TASK PROMPT: Return, unchanged and with no pictures, the lines below from the very first through the one that contains "ATOM 2 C CA".
Top of TASK INPUTS
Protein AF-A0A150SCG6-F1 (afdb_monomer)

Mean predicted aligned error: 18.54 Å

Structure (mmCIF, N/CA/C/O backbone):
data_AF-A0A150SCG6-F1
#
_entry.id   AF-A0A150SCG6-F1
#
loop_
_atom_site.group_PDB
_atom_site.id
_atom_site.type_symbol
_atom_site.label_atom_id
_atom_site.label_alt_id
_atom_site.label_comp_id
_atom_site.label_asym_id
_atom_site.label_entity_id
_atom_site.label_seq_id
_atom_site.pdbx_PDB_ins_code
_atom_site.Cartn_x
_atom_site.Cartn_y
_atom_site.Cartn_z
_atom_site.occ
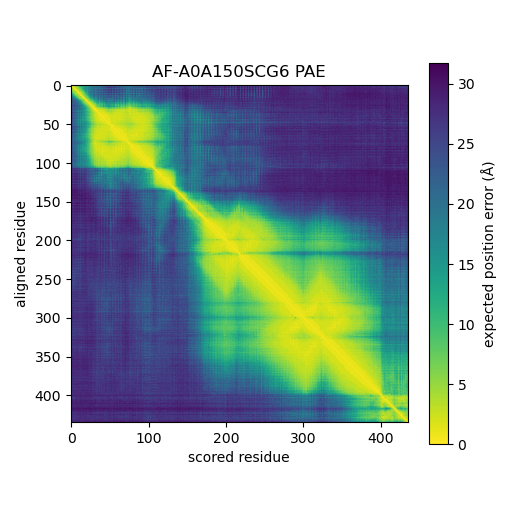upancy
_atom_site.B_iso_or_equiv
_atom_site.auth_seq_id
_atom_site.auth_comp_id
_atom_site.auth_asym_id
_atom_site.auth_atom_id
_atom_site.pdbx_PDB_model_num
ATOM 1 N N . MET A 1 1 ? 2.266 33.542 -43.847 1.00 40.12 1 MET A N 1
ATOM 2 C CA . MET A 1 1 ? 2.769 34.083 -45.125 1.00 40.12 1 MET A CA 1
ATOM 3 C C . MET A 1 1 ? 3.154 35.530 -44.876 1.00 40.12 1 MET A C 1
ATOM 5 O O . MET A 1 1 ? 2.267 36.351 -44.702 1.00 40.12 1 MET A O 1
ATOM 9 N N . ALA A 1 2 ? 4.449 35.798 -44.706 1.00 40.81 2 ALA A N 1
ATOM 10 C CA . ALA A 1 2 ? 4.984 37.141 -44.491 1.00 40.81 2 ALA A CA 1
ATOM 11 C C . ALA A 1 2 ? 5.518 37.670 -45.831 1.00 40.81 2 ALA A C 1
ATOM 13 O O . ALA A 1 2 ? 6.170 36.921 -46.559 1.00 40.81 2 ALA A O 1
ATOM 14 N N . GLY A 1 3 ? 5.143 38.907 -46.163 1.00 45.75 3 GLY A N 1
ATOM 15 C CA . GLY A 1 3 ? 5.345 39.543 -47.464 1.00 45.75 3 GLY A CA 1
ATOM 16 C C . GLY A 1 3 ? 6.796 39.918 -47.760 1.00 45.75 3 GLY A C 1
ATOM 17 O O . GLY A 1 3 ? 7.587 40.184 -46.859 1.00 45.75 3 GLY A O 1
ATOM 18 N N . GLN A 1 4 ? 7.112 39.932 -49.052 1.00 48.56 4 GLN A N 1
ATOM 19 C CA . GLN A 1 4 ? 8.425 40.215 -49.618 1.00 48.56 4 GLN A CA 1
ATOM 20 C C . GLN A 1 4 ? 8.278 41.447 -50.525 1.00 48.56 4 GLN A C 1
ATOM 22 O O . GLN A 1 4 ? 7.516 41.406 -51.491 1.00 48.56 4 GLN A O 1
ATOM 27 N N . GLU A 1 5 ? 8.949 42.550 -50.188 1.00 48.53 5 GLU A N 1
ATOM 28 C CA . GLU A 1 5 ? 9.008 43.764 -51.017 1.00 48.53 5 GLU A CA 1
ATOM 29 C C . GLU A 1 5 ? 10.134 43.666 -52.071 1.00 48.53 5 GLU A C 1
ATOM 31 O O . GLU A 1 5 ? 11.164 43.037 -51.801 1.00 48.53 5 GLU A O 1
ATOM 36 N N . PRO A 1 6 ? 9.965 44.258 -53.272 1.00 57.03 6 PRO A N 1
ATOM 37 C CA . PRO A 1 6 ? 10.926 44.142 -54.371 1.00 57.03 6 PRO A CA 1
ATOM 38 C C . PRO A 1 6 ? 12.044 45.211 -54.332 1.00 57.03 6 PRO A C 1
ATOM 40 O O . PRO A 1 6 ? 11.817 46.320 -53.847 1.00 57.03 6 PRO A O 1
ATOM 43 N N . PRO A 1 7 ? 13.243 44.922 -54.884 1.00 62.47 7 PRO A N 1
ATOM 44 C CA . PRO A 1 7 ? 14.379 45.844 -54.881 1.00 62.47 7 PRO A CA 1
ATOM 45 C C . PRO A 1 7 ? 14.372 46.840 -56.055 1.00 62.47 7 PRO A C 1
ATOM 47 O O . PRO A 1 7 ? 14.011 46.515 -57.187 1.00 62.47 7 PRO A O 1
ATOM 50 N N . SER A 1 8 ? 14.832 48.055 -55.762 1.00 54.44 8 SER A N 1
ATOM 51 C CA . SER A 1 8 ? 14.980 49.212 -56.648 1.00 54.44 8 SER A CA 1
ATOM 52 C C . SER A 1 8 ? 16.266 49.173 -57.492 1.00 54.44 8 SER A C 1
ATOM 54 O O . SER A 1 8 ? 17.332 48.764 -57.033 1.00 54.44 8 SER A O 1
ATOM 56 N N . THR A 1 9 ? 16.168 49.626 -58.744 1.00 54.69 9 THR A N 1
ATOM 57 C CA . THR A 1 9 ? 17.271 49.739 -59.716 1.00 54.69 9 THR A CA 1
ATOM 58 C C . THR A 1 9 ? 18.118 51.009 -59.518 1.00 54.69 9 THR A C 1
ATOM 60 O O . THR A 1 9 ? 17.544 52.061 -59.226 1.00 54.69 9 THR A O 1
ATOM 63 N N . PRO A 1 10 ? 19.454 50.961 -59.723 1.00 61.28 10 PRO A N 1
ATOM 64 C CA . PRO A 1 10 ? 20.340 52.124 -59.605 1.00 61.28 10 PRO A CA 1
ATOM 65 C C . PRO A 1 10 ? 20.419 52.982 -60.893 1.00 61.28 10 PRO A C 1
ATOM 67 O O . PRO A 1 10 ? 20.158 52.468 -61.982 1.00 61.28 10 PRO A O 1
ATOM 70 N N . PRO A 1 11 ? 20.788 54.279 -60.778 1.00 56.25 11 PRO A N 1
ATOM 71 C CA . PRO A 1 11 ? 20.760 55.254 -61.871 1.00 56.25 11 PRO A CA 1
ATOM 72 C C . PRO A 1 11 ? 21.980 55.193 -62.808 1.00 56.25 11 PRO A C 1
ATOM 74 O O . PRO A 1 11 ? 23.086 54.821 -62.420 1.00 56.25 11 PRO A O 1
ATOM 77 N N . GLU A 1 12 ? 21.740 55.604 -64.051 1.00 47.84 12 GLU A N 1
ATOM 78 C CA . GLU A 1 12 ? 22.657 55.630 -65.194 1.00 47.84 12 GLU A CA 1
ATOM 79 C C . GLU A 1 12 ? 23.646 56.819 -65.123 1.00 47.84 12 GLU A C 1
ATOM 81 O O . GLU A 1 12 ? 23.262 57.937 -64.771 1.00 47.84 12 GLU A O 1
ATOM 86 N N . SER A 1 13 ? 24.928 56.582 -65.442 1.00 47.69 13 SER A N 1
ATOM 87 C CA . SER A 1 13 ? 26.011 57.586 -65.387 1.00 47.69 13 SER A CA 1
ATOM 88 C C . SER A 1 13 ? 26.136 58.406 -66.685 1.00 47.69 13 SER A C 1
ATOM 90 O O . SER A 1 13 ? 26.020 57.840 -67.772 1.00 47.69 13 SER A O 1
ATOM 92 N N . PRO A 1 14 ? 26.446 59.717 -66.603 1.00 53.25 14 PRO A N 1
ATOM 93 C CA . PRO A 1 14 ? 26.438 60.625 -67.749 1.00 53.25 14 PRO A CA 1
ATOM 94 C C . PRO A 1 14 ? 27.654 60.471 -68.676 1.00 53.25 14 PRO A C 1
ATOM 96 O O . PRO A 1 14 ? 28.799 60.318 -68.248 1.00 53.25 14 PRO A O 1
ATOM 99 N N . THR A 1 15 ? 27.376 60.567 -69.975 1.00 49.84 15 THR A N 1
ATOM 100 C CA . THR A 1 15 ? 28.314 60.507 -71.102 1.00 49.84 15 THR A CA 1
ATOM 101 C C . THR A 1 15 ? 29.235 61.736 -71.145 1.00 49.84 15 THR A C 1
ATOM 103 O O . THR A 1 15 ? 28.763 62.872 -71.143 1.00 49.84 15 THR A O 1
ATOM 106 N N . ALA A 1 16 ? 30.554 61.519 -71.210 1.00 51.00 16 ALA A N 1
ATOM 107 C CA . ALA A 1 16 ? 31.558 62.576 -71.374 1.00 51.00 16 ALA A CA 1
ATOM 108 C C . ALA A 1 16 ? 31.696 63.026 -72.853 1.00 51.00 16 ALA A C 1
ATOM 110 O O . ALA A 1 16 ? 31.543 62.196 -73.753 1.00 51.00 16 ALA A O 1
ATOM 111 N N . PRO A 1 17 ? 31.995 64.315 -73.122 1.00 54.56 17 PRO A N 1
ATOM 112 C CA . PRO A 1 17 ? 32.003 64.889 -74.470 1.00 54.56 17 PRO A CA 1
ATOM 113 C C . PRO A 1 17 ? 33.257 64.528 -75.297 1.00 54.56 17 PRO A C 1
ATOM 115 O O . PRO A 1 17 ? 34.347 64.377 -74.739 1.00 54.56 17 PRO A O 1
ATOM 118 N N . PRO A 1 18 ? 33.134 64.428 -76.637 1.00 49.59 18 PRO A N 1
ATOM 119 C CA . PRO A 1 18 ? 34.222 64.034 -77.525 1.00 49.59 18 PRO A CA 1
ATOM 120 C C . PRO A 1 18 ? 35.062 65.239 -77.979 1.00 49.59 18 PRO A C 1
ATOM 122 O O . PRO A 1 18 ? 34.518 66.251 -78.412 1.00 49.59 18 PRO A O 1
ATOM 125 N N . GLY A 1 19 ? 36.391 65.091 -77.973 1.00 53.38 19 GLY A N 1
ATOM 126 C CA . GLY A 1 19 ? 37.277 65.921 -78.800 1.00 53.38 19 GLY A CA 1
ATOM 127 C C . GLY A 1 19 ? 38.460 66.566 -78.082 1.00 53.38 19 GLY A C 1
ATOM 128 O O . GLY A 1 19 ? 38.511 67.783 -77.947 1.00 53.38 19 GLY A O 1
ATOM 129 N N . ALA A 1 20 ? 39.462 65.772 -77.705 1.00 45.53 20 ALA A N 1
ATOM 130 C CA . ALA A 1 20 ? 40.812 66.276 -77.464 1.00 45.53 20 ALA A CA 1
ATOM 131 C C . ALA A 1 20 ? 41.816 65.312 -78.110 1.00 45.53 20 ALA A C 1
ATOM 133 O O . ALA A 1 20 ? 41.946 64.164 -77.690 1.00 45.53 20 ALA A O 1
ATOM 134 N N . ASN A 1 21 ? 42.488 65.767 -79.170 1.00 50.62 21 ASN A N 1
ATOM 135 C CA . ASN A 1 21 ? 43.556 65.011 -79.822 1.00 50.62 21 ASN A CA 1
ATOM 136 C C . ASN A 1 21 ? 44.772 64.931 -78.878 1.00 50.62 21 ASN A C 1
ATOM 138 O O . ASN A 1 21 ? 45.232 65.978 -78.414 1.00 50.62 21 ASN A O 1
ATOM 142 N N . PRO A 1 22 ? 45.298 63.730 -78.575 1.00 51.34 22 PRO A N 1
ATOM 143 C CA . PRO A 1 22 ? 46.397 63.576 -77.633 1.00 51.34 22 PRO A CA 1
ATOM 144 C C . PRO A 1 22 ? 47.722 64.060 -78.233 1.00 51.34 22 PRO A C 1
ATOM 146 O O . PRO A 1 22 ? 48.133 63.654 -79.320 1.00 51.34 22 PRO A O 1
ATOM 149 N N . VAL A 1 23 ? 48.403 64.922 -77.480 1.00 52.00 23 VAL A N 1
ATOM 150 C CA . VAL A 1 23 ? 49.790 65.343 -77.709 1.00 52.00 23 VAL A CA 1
Bottom of TASK INPUTS
RESPONSE BELOW:
Protein AF-A0A150SCG6-F1 (afdb_monomer)

Mean predicted aligned error: 18.54 Å

Structure (mmCIF, N/CA/C/O backbone):
data_AF-A0A150SCG6-F1
#
_entry.id   AF-A0A150SCG6-F1
#
loop_
_atom_site.group_PDB
_atom_site.id
_atom_site.type_symbol
_atom_site.label_atom_id
_atom_site.label_alt_id
_atom_site.label_comp_id
_atom_site.label_asym_id
_atom_site.label_entity_id
_atom_site.label_seq_id
_atom_site.pdbx_PDB_ins_code
_atom_site.Cartn_x
_atom_site.Cartn_y
_atom_site.Cartn_z
_atom_site.occ
upancy
_atom_site.B_iso_or_equiv
_atom_site.auth_seq_id
_atom_site.auth_comp_id
_atom_site.auth_asym_id
_atom_site.auth_atom_id
_atom_site.pdbx_PDB_model_num
ATOM 1 N N . MET A 1 1 ? 2.266 33.542 -43.847 1.00 40.12 1 MET A N 1
ATOM 2 C CA . MET A 1 1 ? 2.769 34.083 -45.125 1.00 40.12 1 MET A CA 1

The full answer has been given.